Op 16-4-2026 om 11:29 schreef Michael Van Canneyt via fpc-devel:


Every time the build or release is discussed, all I hear practically amounts to "the problems are insurmountable". That is why I term it negativity.

To my best knowledge something like that has never been said. You might interpret failure to embrace your proposals as such, but that is not the same thing.

I have reiterated my main points for nearly 6 years now:

1. the building is currently not the bottleneck. Yes, it can be brought back from a couple of weeks for the first RC for a fixes releases, and roughly two months for a major release, but even if you could automatise that to zero (which you can't), it does not fix the current _AND_ past release gaps.    You also do not need CI infrastructure for that, quarterly attempting to build relevant targets.  The problem will always be the human factor, ALSO to investigate and take action on those CI builds.   And a fact of life is that if the infrastructure gets more complicated, less people are prepared to deep dive into it to actually do that.

2a. The major bottleneck is chiefly  branching and releasing major releases.  Waiting on features to stabilise takes ages. Those ages are waiting for people to fix it. You can try to avoid to merge unstable , but as I hope you have found out with the loadppu branch that is not always  an easy thing.

2b. Fixes have their own problems, but those are all actually getting people to move.   If there is the shared consensus to release a fixes release, and continuous merge process have occurred (as the current fixes branch , it could be done in 6-12 weeks, depending on the number of needed RCs, and the nature of the feedback on them. That is a full minor release cycle, checking all the boxes, no shortcuts.  Even with many targets beyond Tier 1 in the mix.    We currently have a 5 years minor release gap., 6-12 weeks is nothing on that scale.

3. Do changes gradually as you get experience. No big bang, no drama, no longer delays while infrastructure and policies get worked out. Start some CI work if you want on the side, follow up with high frequency, and see if it works, and people actually use it. Pace changes.

Keep in mind that in the release sense we haven't fully managed the svn/mantis to gitlab transition, 5 years after the fact. And you want to toss in more infrastructural work ?

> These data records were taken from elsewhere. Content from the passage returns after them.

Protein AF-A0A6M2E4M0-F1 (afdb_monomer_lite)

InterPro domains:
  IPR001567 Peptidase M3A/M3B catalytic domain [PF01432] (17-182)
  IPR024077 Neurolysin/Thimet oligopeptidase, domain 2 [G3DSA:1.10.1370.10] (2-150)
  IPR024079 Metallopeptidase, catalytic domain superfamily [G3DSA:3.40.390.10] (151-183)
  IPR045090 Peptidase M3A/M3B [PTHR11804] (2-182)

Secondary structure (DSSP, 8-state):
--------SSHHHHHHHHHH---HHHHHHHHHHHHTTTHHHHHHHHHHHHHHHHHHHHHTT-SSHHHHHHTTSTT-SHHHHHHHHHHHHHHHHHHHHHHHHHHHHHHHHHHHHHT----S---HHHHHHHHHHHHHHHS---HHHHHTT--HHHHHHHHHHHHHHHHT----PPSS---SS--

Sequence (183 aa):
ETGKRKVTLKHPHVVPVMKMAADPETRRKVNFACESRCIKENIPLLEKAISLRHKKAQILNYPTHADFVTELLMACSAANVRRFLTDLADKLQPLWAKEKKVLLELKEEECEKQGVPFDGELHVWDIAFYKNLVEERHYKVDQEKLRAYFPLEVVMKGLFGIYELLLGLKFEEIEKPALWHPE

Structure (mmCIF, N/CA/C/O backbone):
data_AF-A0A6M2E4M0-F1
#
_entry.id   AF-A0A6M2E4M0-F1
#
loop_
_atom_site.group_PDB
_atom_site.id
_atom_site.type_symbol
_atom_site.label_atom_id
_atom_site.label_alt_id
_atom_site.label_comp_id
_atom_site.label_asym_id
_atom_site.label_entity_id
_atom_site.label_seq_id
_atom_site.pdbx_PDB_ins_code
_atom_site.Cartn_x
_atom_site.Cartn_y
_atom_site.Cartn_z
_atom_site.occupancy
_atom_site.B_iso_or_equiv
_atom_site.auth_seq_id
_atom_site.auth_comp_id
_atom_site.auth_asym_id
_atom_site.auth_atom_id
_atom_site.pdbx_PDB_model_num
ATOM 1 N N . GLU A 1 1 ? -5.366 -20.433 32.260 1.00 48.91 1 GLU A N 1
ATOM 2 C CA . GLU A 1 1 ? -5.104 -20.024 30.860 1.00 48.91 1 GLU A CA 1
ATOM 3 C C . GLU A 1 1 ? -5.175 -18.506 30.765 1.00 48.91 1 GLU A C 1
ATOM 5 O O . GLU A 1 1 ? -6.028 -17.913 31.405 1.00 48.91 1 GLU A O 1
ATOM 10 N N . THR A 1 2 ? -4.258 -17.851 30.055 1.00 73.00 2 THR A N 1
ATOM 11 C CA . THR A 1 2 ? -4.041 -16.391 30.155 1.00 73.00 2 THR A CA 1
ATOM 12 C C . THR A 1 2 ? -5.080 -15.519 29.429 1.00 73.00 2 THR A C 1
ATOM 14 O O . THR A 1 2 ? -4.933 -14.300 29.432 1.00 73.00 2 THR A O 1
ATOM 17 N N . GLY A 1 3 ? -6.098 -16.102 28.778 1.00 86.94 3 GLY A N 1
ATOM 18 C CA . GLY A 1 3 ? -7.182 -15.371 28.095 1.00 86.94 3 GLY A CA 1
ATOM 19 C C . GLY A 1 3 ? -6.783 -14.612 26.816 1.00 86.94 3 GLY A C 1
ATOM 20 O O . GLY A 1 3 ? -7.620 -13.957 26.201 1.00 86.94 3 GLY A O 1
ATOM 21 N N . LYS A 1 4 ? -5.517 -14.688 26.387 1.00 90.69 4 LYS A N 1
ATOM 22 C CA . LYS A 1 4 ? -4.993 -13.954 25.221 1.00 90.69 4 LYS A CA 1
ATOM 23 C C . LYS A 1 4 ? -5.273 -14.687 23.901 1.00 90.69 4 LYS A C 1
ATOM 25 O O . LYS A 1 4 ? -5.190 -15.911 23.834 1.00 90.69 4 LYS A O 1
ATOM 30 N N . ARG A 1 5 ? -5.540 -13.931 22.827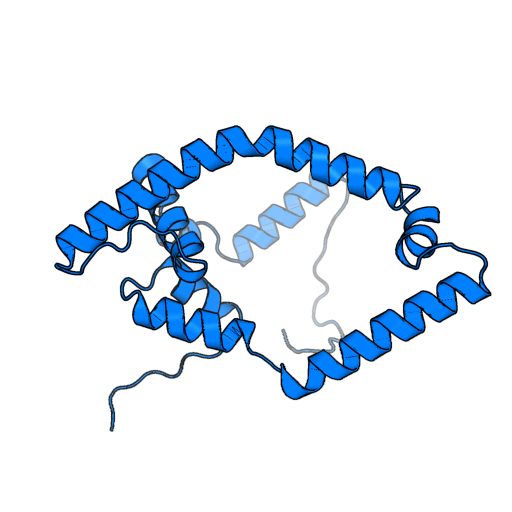 1.00 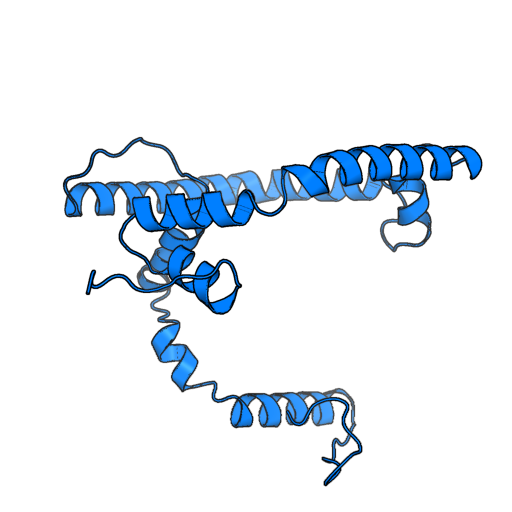91.62 5 ARG A N 1
ATOM 31 C CA . ARG A 1 5 ? -5.704 -14.442 21.450 1.00 91.62 5 ARG A CA 1
ATOM 32 C C . ARG A 1 5 ? -4.426 -14.224 20.633 1.00 91.62 5 ARG A C 1
ATOM 34 O O . ARG A 1 5 ? -3.756 -13.204 20.782 1.00 91.62 5 ARG A O 1
ATOM 41 N N . LYS A 1 6 ? -4.088 -15.174 19.756 1.00 93.50 6 LYS A N 1
ATOM 42 C CA . LYS A 1 6 ? -2.920 -15.077 18.869 1.00 93.50 6 LYS A CA 1
ATOM 43 C C . LYS A 1 6 ? -3.266 -14.249 17.631 1.00 93.50 6 LYS A C 1
ATOM 45 O O . LYS A 1 6 ? -4.052 -14.691 16.802 1.00 93.50 6 LYS A O 1
ATOM 50 N N . VAL A 1 7 ? -2.622 -13.095 17.479 1.00 94.88 7 VAL A N 1
ATOM 51 C CA . VAL A 1 7 ? -2.681 -12.268 16.264 1.00 94.88 7 VAL A CA 1
ATOM 52 C C . VAL A 1 7 ? -1.413 -12.515 15.447 1.00 94.88 7 VAL A C 1
ATOM 54 O O . VAL A 1 7 ? -0.306 -12.462 15.979 1.00 94.88 7 VAL A O 1
ATOM 57 N N . THR A 1 8 ? -1.557 -12.822 14.157 1.00 96.12 8 THR A N 1
ATOM 58 C CA . THR A 1 8 ? -0.409 -13.051 13.256 1.00 96.12 8 THR A CA 1
ATOM 59 C C . THR A 1 8 ? -0.132 -11.828 12.392 1.00 96.12 8 THR A C 1
ATOM 61 O O . THR A 1 8 ? -1.048 -11.080 12.082 1.00 96.12 8 THR A O 1
ATOM 64 N N . LEU A 1 9 ? 1.081 -11.707 11.853 1.00 95.31 9 LEU A N 1
ATOM 65 C CA . LEU A 1 9 ? 1.463 -10.622 10.935 1.00 95.31 9 LEU A CA 1
ATOM 66 C C . LEU A 1 9 ? 1.097 -10.900 9.461 1.00 95.31 9 LEU A C 1
ATOM 68 O O . LEU A 1 9 ? 1.837 -10.552 8.539 1.00 95.31 9 LEU A O 1
ATOM 72 N N . LYS A 1 10 ? -0.014 -11.606 9.238 1.00 95.62 10 LYS A N 1
ATOM 73 C CA . LYS A 1 10 ? -0.569 -11.904 7.910 1.00 95.62 10 LYS A CA 1
ATOM 74 C C . LYS A 1 10 ? -1.707 -10.928 7.620 1.00 95.62 10 LYS A C 1
ATOM 76 O O . LYS A 1 10 ? -2.395 -10.513 8.552 1.00 95.62 10 LYS A O 1
ATOM 81 N N . HIS A 1 11 ? -1.928 -10.599 6.347 1.00 91.69 11 HIS A N 1
ATOM 82 C CA . HIS A 1 11 ? -2.948 -9.627 5.929 1.00 91.69 11 HIS A CA 1
ATOM 83 C C . HIS A 1 11 ? -4.336 -9.838 6.563 1.00 91.69 11 HIS A C 1
ATOM 85 O O . HIS A 1 11 ? -4.871 -8.850 7.065 1.00 91.69 11 HIS A O 1
ATOM 91 N N . PRO A 1 12 ? -4.878 -11.072 6.656 1.00 94.38 12 PRO A N 1
ATOM 92 C CA . PRO A 1 12 ? -6.195 -11.304 7.258 1.00 94.38 12 PRO A CA 1
ATOM 93 C C . PRO A 1 12 ? -6.313 -10.901 8.734 1.00 94.38 12 PRO A C 1
ATOM 95 O O . PRO A 1 12 ? -7.415 -10.694 9.218 1.00 94.38 12 PRO A O 1
ATOM 98 N N . HIS A 1 13 ? -5.196 -10.789 9.458 1.00 94.19 13 HIS A N 1
ATOM 99 C CA . HIS A 1 13 ? -5.175 -10.346 10.854 1.00 94.19 13 HIS A CA 1
ATOM 100 C C . HIS A 1 13 ? -4.725 -8.889 10.991 1.00 94.19 13 HIS A C 1
ATOM 102 O O . HIS A 1 13 ? -5.324 -8.135 11.749 1.00 94.19 13 HIS A O 1
ATOM 108 N N . VAL A 1 14 ? -3.692 -8.472 10.254 1.00 94.94 14 VAL A N 1
ATOM 109 C CA . VAL A 1 14 ? -3.147 -7.110 10.361 1.00 94.94 14 VAL A CA 1
ATOM 110 C C . VAL A 1 14 ? -4.158 -6.079 9.868 1.00 94.94 14 VAL A C 1
ATOM 112 O O . VAL A 1 14 ? -4.410 -5.106 10.567 1.00 94.94 14 VAL A O 1
ATOM 115 N N . VAL A 1 15 ? -4.773 -6.289 8.699 1.00 94.25 15 VAL A N 1
ATOM 116 C CA . VAL A 1 15 ? -5.650 -5.275 8.091 1.00 94.25 15 VAL A CA 1
ATOM 117 C C . VAL A 1 15 ? -6.874 -4.967 8.968 1.00 94.25 15 VAL A C 1
ATOM 119 O O . VAL A 1 15 ? -7.100 -3.784 9.222 1.00 94.25 15 VAL A O 1
ATOM 122 N N . PRO A 1 16 ? -7.625 -5.958 9.495 1.00 93.94 16 PRO A N 1
ATOM 123 C CA . PRO A 1 16 ? -8.746 -5.667 10.390 1.00 93.94 16 PRO A CA 1
ATOM 124 C C . PRO A 1 16 ? -8.308 -4.993 11.690 1.00 93.94 16 PRO A C 1
ATOM 126 O O . PRO A 1 16 ? -8.949 -4.041 12.119 1.00 93.94 16 PRO A O 1
ATOM 129 N N . VAL A 1 17 ? -7.185 -5.412 12.288 1.00 95.56 17 VAL A N 1
ATOM 130 C CA . VAL A 1 17 ? -6.670 -4.764 13.506 1.00 95.56 17 VAL A CA 1
ATOM 131 C C . VAL A 1 17 ? -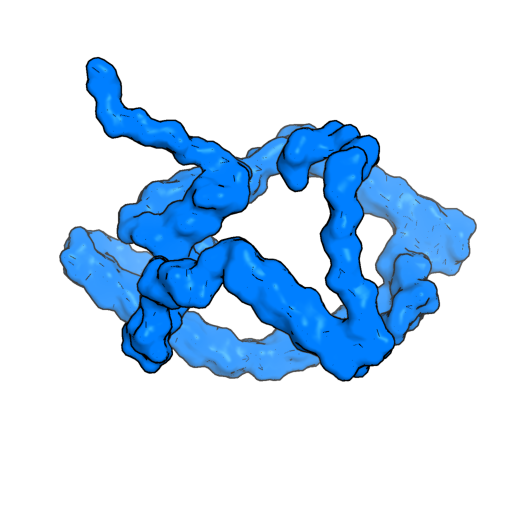6.353 -3.293 13.249 1.00 95.56 17 VAL A C 1
ATOM 133 O O . VAL A 1 17 ? -6.776 -2.438 14.020 1.00 95.56 17 VAL A O 1
ATOM 136 N N . MET A 1 18 ? -5.670 -2.978 12.147 1.00 96.06 18 MET A N 1
ATOM 137 C CA . MET A 1 18 ? -5.321 -1.595 11.814 1.00 96.06 18 MET A CA 1
ATOM 138 C C . MET A 1 18 ? -6.540 -0.718 11.503 1.00 96.06 18 MET A C 1
ATOM 140 O O . MET A 1 18 ? -6.465 0.490 11.704 1.00 96.06 18 MET A O 1
ATOM 144 N N . LYS A 1 19 ? -7.643 -1.298 11.011 1.00 94.19 19 LYS A N 1
ATOM 145 C CA . LYS A 1 19 ? -8.867 -0.561 10.654 1.00 94.19 19 LYS A CA 1
ATOM 146 C C . LYS A 1 19 ? -9.890 -0.450 11.785 1.00 94.19 19 LYS A C 1
ATOM 148 O O . LYS A 1 19 ? -10.618 0.531 11.817 1.00 94.19 19 LYS A O 1
ATOM 153 N N . MET A 1 20 ? -9.976 -1.446 12.667 1.00 91.69 20 MET A N 1
ATOM 154 C CA . MET A 1 20 ? -11.119 -1.611 13.579 1.00 91.69 20 MET A CA 1
ATOM 155 C C . MET A 1 20 ? -10.738 -1.681 15.061 1.00 91.69 20 MET A C 1
ATOM 157 O O . MET A 1 20 ? -11.606 -1.518 15.914 1.00 91.69 20 MET A O 1
ATOM 161 N N . ALA A 1 21 ? -9.474 -1.945 15.415 1.00 93.25 21 ALA A N 1
ATOM 162 C CA . ALA A 1 21 ? -9.102 -2.032 16.826 1.00 93.25 21 ALA A CA 1
ATOM 163 C C . ALA A 1 21 ? -9.146 -0.642 17.475 1.00 93.25 21 ALA A C 1
ATOM 165 O O . ALA A 1 21 ? -8.333 0.213 17.133 1.00 93.25 21 ALA A O 1
ATOM 166 N N . ALA A 1 22 ? -10.066 -0.441 18.424 1.00 89.06 22 ALA A N 1
ATOM 167 C CA . ALA A 1 22 ? -10.234 0.830 19.132 1.00 89.06 22 ALA A CA 1
ATOM 168 C C . ALA A 1 22 ? -9.011 1.205 19.989 1.00 89.06 22 ALA A C 1
ATOM 170 O O . ALA A 1 22 ? -8.667 2.376 20.086 1.00 89.06 22 ALA A O 1
ATOM 171 N N . ASP A 1 23 ? -8.310 0.217 20.557 1.00 90.62 23 ASP A N 1
ATOM 172 C CA . ASP A 1 23 ? -7.115 0.463 21.369 1.00 90.62 23 ASP A CA 1
ATOM 173 C C . ASP A 1 23 ? -5.913 0.906 20.497 1.00 90.62 23 ASP A C 1
ATOM 175 O O . ASP A 1 23 ? -5.389 0.092 19.715 1.00 90.62 23 ASP A O 1
ATOM 179 N N . PRO A 1 24 ? -5.421 2.154 20.645 1.00 90.81 24 PRO A N 1
ATOM 180 C CA . PRO A 1 24 ? -4.288 2.661 19.874 1.00 90.81 24 PRO A CA 1
ATOM 181 C C . PRO A 1 24 ? -2.990 1.895 20.151 1.00 90.81 24 PRO A C 1
ATOM 183 O O . PRO A 1 24 ? -2.186 1.714 19.234 1.00 90.81 24 PRO A O 1
ATOM 186 N N . GLU A 1 25 ? -2.784 1.369 21.364 1.00 92.62 25 GLU A N 1
ATOM 187 C CA . GLU A 1 25 ? -1.576 0.601 21.686 1.00 92.62 25 GLU A CA 1
ATOM 188 C C . GLU A 1 25 ? -1.540 -0.737 20.945 1.00 92.62 25 GLU A C 1
ATOM 190 O O . GLU A 1 25 ? -0.474 -1.191 20.511 1.00 92.62 25 GLU A O 1
ATOM 195 N N . THR A 1 26 ? -2.702 -1.363 20.752 1.00 94.56 26 THR A N 1
ATOM 196 C CA . THR A 1 26 ? -2.828 -2.566 19.926 1.00 94.56 26 THR A CA 1
ATOM 197 C C . THR A 1 26 ? -2.453 -2.268 18.474 1.00 94.56 26 THR A C 1
ATOM 199 O O . THR A 1 26 ? -1.631 -2.994 17.902 1.00 94.56 26 THR A O 1
ATOM 202 N N . ARG A 1 27 ? -2.967 -1.173 17.891 1.00 95.25 27 ARG A N 1
ATOM 203 C CA . ARG A 1 27 ? -2.604 -0.751 16.525 1.00 95.25 27 ARG A CA 1
ATOM 204 C C . ARG A 1 27 ? -1.110 -0.451 16.412 1.00 95.25 27 ARG A C 1
ATOM 206 O O . ARG A 1 27 ? -0.449 -0.964 15.509 1.00 95.25 27 ARG A O 1
ATOM 213 N N . ARG A 1 28 ? -0.544 0.295 17.366 1.00 95.31 28 ARG A N 1
ATOM 214 C CA . ARG A 1 28 ? 0.883 0.645 17.402 1.00 95.31 28 ARG A CA 1
ATOM 215 C C . ARG A 1 28 ? 1.780 -0.591 17.432 1.00 95.31 28 ARG A C 1
ATOM 217 O O . ARG A 1 28 ? 2.710 -0.692 16.631 1.00 95.31 28 ARG A O 1
ATOM 224 N N . LYS A 1 29 ? 1.496 -1.557 18.316 1.00 96.38 29 LYS A N 1
ATOM 225 C CA . LYS A 1 29 ? 2.277 -2.803 18.441 1.00 96.38 29 LYS A CA 1
ATOM 226 C C . LYS A 1 29 ? 2.203 -3.658 17.180 1.00 96.38 29 LYS A C 1
ATOM 228 O O . LYS A 1 29 ? 3.231 -4.173 16.743 1.00 96.38 29 LYS A O 1
ATOM 233 N N . VAL A 1 30 ? 1.014 -3.806 16.593 1.00 96.44 30 VAL A N 1
ATOM 234 C CA . VAL A 1 30 ? 0.835 -4.597 15.367 1.00 96.44 30 VAL A CA 1
ATOM 235 C C . VAL A 1 30 ? 1.508 -3.925 14.174 1.00 96.44 30 VAL A C 1
ATOM 237 O O . VAL A 1 30 ? 2.227 -4.606 13.443 1.00 96.44 30 VAL A O 1
ATOM 240 N N . ASN A 1 31 ? 1.357 -2.608 14.019 1.00 96.62 31 ASN A N 1
ATOM 241 C CA . ASN A 1 31 ? 2.043 -1.838 12.985 1.00 96.62 31 ASN A CA 1
ATOM 242 C C . ASN A 1 31 ? 3.562 -1.996 13.102 1.00 96.62 31 ASN A C 1
ATOM 244 O O . ASN A 1 31 ? 4.214 -2.431 12.160 1.00 96.62 31 ASN A O 1
ATOM 248 N N . PHE A 1 32 ? 4.120 -1.738 14.288 1.00 96.69 32 PHE A N 1
ATOM 249 C CA . PHE A 1 32 ? 5.558 -1.851 14.524 1.00 96.69 32 PHE A CA 1
ATOM 250 C C . PHE A 1 32 ? 6.086 -3.263 14.239 1.00 96.69 32 PHE A C 1
ATOM 252 O O . PHE A 1 32 ? 7.099 -3.417 13.560 1.00 96.69 32 PHE A O 1
ATOM 259 N N . ALA A 1 33 ? 5.392 -4.303 14.711 1.00 96.31 33 ALA A N 1
ATOM 260 C CA . ALA A 1 33 ? 5.784 -5.685 14.453 1.00 96.31 33 ALA A CA 1
ATOM 261 C C . ALA A 1 33 ? 5.708 -6.047 12.959 1.00 96.31 33 ALA A C 1
ATOM 263 O O . ALA A 1 33 ? 6.560 -6.786 12.468 1.00 96.31 33 ALA A O 1
ATOM 264 N N . CYS A 1 34 ? 4.712 -5.529 12.233 1.00 95.19 34 CYS A N 1
ATOM 265 C CA . CYS A 1 34 ? 4.542 -5.749 10.798 1.00 95.19 34 CYS A CA 1
ATOM 266 C C . CYS A 1 34 ? 5.633 -5.054 9.966 1.00 95.19 34 CYS A C 1
ATOM 268 O O . CYS A 1 34 ? 6.212 -5.690 9.081 1.00 95.19 34 CYS A O 1
ATOM 270 N N . GLU A 1 35 ? 5.947 -3.797 10.280 1.00 94.62 35 GLU A N 1
ATOM 271 C CA . GLU A 1 35 ? 6.998 -3.019 9.610 1.00 94.62 35 GLU A CA 1
ATOM 272 C C . GLU A 1 35 ? 8.408 -3.511 9.970 1.00 94.62 35 GLU A C 1
ATOM 274 O O . GLU A 1 35 ? 9.340 -3.383 9.182 1.00 94.62 35 GLU A O 1
ATOM 279 N N . SER A 1 36 ? 8.568 -4.164 11.126 1.00 95.88 36 SER A N 1
ATOM 280 C CA . SER A 1 36 ? 9.862 -4.688 11.586 1.00 95.88 36 SER A CA 1
ATOM 281 C C . SER A 1 36 ? 10.189 -6.109 11.113 1.00 95.88 36 SER A C 1
ATOM 283 O O . SER A 1 36 ? 11.143 -6.729 11.598 1.00 95.88 36 SER A O 1
ATOM 285 N N . ARG A 1 37 ? 9.409 -6.671 10.183 1.00 95.56 37 ARG A N 1
ATOM 286 C CA . ARG A 1 37 ? 9.635 -8.037 9.688 1.00 95.56 37 ARG A CA 1
ATOM 287 C C . ARG A 1 37 ? 10.951 -8.135 8.921 1.00 95.56 37 ARG A C 1
ATOM 289 O O . ARG A 1 37 ? 11.187 -7.392 7.974 1.00 95.56 37 ARG A O 1
ATOM 296 N N . CYS A 1 38 ? 11.767 -9.116 9.304 1.00 96.25 38 CYS A N 1
ATOM 297 C CA . CYS A 1 38 ? 13.013 -9.474 8.623 1.00 96.25 38 CYS A CA 1
ATOM 298 C C . CYS A 1 38 ? 14.016 -8.312 8.485 1.00 96.25 38 CYS A C 1
ATOM 300 O O . CYS A 1 38 ? 14.787 -8.287 7.531 1.00 96.25 38 CYS A O 1
ATOM 302 N N . ILE A 1 39 ? 14.013 -7.333 9.404 1.00 95.94 39 ILE A N 1
ATOM 303 C CA . ILE A 1 39 ? 14.928 -6.175 9.360 1.00 95.94 39 ILE A CA 1
ATOM 304 C C . ILE A 1 39 ? 16.394 -6.620 9.261 1.00 95.94 39 ILE A C 1
ATOM 306 O O . ILE A 1 39 ? 17.145 -6.094 8.442 1.00 95.94 39 ILE A O 1
ATOM 310 N N . LYS A 1 40 ? 16.807 -7.594 10.082 1.00 96.06 40 LYS A N 1
ATOM 311 C CA . LYS A 1 40 ? 18.214 -8.013 10.181 1.00 96.06 40 LYS A CA 1
ATOM 312 C C . LYS A 1 40 ? 18.696 -8.710 8.911 1.00 96.06 40 LYS A C 1
ATOM 314 O O . LYS A 1 40 ? 19.852 -8.565 8.535 1.00 96.06 40 LYS A O 1
ATOM 319 N N . GLU A 1 41 ? 17.812 -9.457 8.264 1.00 97.56 41 GLU A N 1
ATOM 320 C CA . GLU A 1 41 ? 18.101 -10.242 7.071 1.00 97.56 41 GLU A CA 1
ATOM 321 C C . GLU A 1 41 ? 17.951 -9.404 5.794 1.00 97.56 41 GLU A C 1
ATOM 323 O O . GLU A 1 41 ? 18.804 -9.462 4.910 1.00 97.56 41 GLU A O 1
ATOM 328 N N . ASN A 1 42 ? 16.894 -8.593 5.693 1.00 97.94 42 ASN A N 1
ATOM 329 C CA . ASN A 1 42 ? 16.554 -7.883 4.461 1.00 97.94 42 ASN A CA 1
ATOM 330 C C . ASN A 1 42 ? 17.355 -6.597 4.255 1.00 97.94 42 ASN A C 1
ATOM 332 O O . ASN A 1 42 ? 17.609 -6.261 3.100 1.00 97.94 42 ASN A O 1
ATOM 336 N N . ILE A 1 43 ? 17.769 -5.884 5.312 1.00 97.56 43 ILE A N 1
ATOM 337 C CA . ILE A 1 43 ? 18.551 -4.644 5.148 1.00 97.56 43 ILE A CA 1
ATOM 338 C C . ILE A 1 43 ? 19.876 -4.914 4.407 1.00 97.56 43 ILE A C 1
ATOM 340 O O . ILE A 1 43 ? 20.073 -4.314 3.348 1.00 97.56 43 ILE A O 1
ATOM 344 N N . PRO A 1 44 ? 20.735 -5.864 4.839 1.00 98.06 44 PRO A N 1
ATOM 345 C CA . PRO A 1 44 ? 21.988 -6.141 4.131 1.00 98.06 44 PRO A CA 1
ATOM 346 C C . PRO A 1 44 ? 21.770 -6.646 2.697 1.00 98.06 44 PRO A C 1
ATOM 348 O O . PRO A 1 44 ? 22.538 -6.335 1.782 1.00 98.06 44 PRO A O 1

My sincere hope is that by putting some different structure in place, things will go smoother. If we need to let go of some practices from the past, then that should be possible.

The only past practice that you could let go that saves a real bottleneck, is actually caring about what goes into a release. But then you get back to the snapshots vs release point that I made.

Automating building and branching is all fine and dandy, but the problem is to actually get content (read: merged revisions) in those branches, and your proposals are awfully quiet about that. It sets a few schedules and rules (that basically are an toothless appeal to developers "to think about the releases and do the merges", but all developers could have merged all their commits in the current situation already, so what effectively changes).

You are trying to fix a basic problem (no people actually doing something) with lots of high level rules and infrastructure that is copied from large scale projects that allows managers to track progress of the grunts. IMHO it simply doesn't make sense in a FPC volunteer context.